9.0 In 1995 Putman wrote in “Bowling Alone” how “systematic enquiry showed that the quality of governance was determined by longstanding traditions of civic engagement. “Networks of civic engagement foster sturdy norms of generalized reciprocity and encourage the emergence of social trust. Such networks facilitate coordination and communication, amplify reputations, and this allow dilemmas of collective action to be resolved. It is parental involvement, in particular in the educational process, that represents the most productive form of social capital”. In my view, by sacrificing stakeholder accountability we will be eroding this social capital and that will only further serve to diminish civic engagement and social connectedness.
10.0 So is there a solution? The so called “new freedoms/flexible arrangements” for governing bodies just avoid the issue (“we need to work towards more intelligent forms of accountability” Baroness O’Neill). It is with some reluctance then that, in the face of the realpolitik of the government’s intentions, I compromise on Baroness O’Neill invitation and suggest that we now distinguish between a school’s Board of Directors and its Governors.
10.1 Schools should be accountable to their communities; they are responsible for listening and responding to their “stakeholders”—pupils, parents, staff, community representatives. Every school should have a “Stakeholders Committee” with nine “Governor” members—five parents, two staff, one pupil, one community representative. This “Stakeholders Committee” should have a right to send one representative governor to also be a director on the local “School Board”*. This committee should have a clear role and responsibility for “support and challenge” in relation to all pastoral, communication, extended school and site (saving budget) related issues.

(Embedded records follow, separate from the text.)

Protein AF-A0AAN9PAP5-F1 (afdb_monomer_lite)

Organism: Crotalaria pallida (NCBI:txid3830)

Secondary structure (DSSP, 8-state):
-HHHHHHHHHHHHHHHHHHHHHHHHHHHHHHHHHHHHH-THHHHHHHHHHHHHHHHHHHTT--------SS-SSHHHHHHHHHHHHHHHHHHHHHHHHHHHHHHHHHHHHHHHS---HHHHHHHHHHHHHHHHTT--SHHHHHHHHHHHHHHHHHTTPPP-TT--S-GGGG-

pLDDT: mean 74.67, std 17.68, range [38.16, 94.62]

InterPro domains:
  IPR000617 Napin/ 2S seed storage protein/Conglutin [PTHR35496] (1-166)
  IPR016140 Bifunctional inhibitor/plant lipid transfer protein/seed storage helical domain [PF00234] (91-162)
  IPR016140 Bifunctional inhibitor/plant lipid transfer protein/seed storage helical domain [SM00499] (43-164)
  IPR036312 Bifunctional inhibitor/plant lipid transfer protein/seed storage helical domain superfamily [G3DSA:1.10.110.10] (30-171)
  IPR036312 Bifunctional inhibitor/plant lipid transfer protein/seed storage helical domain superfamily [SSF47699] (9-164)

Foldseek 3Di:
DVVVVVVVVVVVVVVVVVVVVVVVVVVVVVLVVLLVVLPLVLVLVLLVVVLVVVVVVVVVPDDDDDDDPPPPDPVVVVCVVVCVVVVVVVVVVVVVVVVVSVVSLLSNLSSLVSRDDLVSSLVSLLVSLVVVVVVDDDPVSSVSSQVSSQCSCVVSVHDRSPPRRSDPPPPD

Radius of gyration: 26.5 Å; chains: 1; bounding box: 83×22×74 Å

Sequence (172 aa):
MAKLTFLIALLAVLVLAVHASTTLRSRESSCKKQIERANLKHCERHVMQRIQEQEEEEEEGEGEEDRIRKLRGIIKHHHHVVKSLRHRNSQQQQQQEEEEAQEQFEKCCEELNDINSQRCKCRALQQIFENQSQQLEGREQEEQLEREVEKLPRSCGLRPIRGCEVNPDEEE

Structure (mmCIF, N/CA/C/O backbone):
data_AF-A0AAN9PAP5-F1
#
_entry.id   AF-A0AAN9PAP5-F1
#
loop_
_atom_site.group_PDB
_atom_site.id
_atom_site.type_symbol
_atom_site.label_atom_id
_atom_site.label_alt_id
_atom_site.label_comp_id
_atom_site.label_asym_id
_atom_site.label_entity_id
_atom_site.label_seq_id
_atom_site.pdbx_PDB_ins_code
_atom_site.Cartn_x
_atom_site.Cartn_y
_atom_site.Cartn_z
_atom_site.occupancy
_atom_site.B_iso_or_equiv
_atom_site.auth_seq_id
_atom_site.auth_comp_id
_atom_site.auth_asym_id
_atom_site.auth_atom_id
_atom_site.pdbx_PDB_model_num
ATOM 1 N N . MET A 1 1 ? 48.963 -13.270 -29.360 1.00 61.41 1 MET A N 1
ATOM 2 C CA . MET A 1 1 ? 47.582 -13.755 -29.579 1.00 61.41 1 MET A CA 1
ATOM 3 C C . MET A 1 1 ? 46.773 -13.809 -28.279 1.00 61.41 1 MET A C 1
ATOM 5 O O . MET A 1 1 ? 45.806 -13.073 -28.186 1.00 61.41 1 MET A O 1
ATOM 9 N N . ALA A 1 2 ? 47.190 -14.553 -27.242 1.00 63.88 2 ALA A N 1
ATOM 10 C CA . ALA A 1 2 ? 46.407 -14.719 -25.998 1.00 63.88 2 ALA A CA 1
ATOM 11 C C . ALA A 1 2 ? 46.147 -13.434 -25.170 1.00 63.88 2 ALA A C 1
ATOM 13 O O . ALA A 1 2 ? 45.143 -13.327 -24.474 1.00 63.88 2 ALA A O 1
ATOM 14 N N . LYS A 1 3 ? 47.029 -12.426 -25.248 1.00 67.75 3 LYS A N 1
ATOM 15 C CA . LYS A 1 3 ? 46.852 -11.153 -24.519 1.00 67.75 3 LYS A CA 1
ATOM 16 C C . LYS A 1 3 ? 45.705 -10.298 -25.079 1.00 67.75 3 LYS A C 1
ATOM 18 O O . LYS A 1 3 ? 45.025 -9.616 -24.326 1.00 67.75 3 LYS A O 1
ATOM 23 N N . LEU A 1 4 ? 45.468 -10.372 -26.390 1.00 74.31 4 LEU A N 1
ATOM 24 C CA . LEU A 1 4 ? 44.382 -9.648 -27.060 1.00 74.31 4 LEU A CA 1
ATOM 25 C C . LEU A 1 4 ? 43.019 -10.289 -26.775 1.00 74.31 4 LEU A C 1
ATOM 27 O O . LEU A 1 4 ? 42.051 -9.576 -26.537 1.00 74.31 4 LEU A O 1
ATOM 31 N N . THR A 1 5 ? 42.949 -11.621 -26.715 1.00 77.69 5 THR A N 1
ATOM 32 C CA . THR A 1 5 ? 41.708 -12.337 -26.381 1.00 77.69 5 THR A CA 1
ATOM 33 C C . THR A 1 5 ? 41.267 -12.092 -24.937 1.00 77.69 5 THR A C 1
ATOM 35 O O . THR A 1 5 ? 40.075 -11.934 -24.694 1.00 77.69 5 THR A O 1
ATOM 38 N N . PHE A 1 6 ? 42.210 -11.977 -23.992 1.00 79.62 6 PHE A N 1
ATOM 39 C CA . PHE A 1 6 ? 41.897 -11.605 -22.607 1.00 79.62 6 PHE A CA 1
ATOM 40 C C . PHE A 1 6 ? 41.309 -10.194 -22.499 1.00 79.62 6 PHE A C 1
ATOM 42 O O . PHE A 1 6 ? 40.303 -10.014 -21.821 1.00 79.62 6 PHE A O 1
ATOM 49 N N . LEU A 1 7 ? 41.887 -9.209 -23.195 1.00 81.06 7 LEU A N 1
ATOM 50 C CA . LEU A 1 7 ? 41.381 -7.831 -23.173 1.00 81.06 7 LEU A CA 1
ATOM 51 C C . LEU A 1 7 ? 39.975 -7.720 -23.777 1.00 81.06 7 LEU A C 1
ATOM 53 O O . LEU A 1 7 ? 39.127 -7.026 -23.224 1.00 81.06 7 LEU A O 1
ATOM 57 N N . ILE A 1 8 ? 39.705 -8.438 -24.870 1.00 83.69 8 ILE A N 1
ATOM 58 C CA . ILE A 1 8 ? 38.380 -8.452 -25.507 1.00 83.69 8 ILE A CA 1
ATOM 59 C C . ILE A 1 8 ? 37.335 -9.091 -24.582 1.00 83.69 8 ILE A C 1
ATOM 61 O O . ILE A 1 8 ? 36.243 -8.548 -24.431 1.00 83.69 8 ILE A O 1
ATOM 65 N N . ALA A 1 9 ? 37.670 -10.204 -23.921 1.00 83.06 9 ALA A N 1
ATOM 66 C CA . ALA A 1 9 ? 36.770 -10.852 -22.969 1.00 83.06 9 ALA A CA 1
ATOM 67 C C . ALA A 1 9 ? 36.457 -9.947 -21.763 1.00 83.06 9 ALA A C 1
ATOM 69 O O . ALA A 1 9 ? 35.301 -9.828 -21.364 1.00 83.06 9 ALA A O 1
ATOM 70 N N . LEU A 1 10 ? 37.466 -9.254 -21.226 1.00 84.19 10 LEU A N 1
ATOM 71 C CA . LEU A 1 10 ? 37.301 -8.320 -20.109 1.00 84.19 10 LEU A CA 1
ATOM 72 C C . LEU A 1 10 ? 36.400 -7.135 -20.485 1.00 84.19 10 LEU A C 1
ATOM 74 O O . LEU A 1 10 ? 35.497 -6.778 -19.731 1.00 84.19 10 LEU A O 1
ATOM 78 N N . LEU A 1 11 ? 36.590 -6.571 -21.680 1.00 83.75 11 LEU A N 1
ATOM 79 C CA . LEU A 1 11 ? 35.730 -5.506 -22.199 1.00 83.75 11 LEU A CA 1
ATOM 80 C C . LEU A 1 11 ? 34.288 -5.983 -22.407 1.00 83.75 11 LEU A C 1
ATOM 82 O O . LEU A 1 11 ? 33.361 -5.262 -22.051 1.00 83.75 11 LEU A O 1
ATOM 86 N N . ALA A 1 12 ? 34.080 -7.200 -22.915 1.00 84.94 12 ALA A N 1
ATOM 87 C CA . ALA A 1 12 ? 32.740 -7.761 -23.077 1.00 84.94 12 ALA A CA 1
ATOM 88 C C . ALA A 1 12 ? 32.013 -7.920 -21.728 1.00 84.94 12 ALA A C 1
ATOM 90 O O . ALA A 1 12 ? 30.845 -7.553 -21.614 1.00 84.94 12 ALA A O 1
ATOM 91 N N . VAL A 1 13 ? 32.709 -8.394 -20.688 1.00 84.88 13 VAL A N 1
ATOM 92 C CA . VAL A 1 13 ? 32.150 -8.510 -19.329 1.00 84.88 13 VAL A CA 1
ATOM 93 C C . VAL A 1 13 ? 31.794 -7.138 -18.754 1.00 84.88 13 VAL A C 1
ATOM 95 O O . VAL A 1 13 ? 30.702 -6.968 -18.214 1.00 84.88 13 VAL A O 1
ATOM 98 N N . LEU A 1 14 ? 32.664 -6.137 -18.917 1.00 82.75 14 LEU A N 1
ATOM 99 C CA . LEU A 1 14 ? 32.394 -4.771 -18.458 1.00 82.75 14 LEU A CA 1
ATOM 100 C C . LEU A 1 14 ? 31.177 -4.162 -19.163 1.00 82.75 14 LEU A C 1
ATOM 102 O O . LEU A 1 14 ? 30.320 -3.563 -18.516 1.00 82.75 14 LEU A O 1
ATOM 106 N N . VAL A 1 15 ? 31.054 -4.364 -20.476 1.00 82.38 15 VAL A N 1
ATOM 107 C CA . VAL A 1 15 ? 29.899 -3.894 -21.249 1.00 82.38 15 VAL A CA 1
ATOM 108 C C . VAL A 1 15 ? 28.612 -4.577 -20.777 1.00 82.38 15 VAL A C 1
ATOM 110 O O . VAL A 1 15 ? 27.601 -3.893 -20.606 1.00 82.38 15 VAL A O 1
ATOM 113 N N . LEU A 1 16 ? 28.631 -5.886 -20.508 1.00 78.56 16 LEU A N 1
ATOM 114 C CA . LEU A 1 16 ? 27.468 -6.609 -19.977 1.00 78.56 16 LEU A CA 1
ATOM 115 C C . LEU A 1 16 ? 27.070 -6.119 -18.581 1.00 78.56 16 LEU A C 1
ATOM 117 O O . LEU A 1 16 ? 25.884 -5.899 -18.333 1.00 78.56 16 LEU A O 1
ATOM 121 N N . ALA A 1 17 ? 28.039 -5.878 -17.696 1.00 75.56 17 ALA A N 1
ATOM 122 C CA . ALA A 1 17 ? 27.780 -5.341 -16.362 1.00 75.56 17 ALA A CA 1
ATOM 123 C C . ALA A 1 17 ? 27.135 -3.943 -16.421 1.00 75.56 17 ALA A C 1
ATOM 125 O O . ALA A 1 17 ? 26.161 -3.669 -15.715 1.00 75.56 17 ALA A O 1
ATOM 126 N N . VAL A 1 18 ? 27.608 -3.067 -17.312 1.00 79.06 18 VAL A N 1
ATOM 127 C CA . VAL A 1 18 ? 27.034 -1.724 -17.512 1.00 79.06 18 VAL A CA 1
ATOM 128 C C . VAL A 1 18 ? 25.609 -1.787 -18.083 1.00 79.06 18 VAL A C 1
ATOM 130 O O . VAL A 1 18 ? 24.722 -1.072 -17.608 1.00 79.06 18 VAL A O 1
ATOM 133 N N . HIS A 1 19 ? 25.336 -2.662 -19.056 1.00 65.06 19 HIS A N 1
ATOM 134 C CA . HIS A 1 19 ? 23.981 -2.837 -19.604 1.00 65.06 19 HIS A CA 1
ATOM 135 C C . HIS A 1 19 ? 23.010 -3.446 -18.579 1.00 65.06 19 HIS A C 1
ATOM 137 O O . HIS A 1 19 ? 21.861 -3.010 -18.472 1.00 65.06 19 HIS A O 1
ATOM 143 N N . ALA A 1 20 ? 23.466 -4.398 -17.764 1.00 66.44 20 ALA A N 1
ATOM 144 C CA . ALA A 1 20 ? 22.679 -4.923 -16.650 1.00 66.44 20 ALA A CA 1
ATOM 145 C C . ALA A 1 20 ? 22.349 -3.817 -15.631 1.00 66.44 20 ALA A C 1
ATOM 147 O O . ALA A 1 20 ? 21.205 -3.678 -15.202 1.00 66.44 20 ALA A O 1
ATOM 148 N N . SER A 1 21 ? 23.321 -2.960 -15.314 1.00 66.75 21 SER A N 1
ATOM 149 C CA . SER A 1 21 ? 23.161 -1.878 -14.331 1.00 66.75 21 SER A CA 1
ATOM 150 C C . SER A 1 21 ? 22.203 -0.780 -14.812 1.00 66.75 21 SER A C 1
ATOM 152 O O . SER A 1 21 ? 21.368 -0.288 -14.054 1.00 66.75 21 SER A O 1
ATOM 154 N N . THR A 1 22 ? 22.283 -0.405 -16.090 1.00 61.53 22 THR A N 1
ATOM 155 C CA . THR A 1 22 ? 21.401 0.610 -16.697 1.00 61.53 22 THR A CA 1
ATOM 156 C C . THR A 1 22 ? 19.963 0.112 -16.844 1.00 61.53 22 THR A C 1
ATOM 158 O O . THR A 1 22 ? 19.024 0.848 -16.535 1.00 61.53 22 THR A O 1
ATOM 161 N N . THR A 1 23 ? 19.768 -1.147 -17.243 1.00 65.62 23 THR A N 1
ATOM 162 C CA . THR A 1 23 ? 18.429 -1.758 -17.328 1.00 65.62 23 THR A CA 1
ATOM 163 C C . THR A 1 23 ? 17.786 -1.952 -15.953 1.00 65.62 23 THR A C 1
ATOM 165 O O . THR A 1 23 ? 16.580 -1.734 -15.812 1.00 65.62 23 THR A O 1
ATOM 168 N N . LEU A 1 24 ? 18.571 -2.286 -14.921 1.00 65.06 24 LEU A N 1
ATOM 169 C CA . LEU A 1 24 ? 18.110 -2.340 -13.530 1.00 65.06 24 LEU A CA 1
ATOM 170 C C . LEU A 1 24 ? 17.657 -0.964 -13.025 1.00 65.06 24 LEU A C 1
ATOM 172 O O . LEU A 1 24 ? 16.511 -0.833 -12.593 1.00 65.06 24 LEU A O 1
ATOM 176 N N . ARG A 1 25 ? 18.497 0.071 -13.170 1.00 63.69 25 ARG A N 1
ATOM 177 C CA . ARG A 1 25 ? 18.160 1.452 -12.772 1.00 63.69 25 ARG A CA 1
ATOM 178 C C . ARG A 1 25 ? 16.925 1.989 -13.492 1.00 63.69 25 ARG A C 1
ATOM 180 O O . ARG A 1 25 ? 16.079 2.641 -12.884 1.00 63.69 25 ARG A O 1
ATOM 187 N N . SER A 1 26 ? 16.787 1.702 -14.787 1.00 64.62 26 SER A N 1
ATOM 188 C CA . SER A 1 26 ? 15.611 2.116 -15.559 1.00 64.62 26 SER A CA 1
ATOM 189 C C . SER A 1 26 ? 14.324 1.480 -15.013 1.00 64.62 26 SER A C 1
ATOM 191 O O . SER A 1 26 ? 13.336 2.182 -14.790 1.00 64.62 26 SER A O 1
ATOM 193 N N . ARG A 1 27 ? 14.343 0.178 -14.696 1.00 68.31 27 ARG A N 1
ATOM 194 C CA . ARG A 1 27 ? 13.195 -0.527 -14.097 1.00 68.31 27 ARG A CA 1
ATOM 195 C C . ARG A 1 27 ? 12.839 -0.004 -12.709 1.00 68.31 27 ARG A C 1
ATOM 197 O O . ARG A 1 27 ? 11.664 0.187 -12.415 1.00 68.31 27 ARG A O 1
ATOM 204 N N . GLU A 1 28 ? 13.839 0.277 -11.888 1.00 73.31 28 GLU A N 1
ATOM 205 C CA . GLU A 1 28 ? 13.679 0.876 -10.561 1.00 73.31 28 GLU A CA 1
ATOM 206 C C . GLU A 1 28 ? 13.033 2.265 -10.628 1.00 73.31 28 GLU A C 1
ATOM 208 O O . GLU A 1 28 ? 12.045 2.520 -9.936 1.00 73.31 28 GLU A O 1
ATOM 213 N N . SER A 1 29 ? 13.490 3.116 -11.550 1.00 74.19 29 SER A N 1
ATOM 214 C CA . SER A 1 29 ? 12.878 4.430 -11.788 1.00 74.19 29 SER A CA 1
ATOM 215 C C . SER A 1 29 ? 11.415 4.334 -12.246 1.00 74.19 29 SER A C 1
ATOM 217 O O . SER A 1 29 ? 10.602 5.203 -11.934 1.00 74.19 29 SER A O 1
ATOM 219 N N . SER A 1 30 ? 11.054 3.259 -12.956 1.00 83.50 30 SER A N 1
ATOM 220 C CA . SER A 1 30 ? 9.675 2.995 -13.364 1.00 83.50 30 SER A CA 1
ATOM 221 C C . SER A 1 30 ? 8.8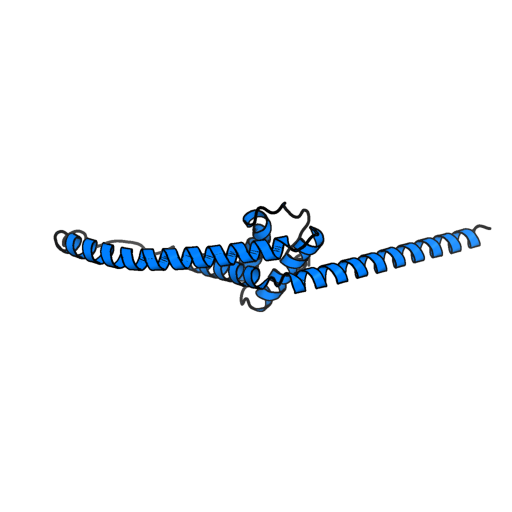10 2.448 -12.228 1.00 83.50 30 SER A C 1
ATOM 223 O O . SER A 1 30 ? 7.633 2.801 -12.189 1.00 83.50 30 SER A O 1
ATOM 225 N N . CYS A 1 31 ? 9.354 1.626 -11.320 1.00 89.06 31 CYS A N 1
ATOM 226 C CA . CYS A 1 31 ? 8.629 1.194 -10.121 1.00 89.06 31 CYS A CA 1
ATOM 227 C C . CYS A 1 31 ? 8.314 2.392 -9.231 1.00 89.06 31 CYS A C 1
ATOM 229 O O . CYS A 1 31 ? 7.158 2.575 -8.875 1.00 89.06 31 CYS A O 1
ATOM 231 N N . LYS A 1 32 ? 9.304 3.248 -8.948 1.00 88.31 32 LYS A N 1
ATOM 232 C CA . LYS A 1 32 ? 9.113 4.429 -8.098 1.00 88.31 32 LYS A CA 1
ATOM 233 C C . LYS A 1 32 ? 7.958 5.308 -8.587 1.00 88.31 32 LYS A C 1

10.2 A properly skilled ‘School Board’ should have accountability for regular scrutiny and the monitoring of standards of attainment. Such a Board could operate on a federalized’ or district locality basis for a group of schools. A “School Board”, of “directors”, should have the following membership: a paid chair—with employment experience in education/training and experience as a chair (or willingness to take on certified training in this area), one Stakeholder Committee governor from each school, three executive directors at least one of whom should have experience of finance and one of whom should have experience of the analysis of complex data. (It is debatable whether or not head teachers should be able to be Board directors). Questions remain as to how such Board Directors will be recruited and appointed (particularly given the increased diversification in the system) and in at least the case of the chair paid for?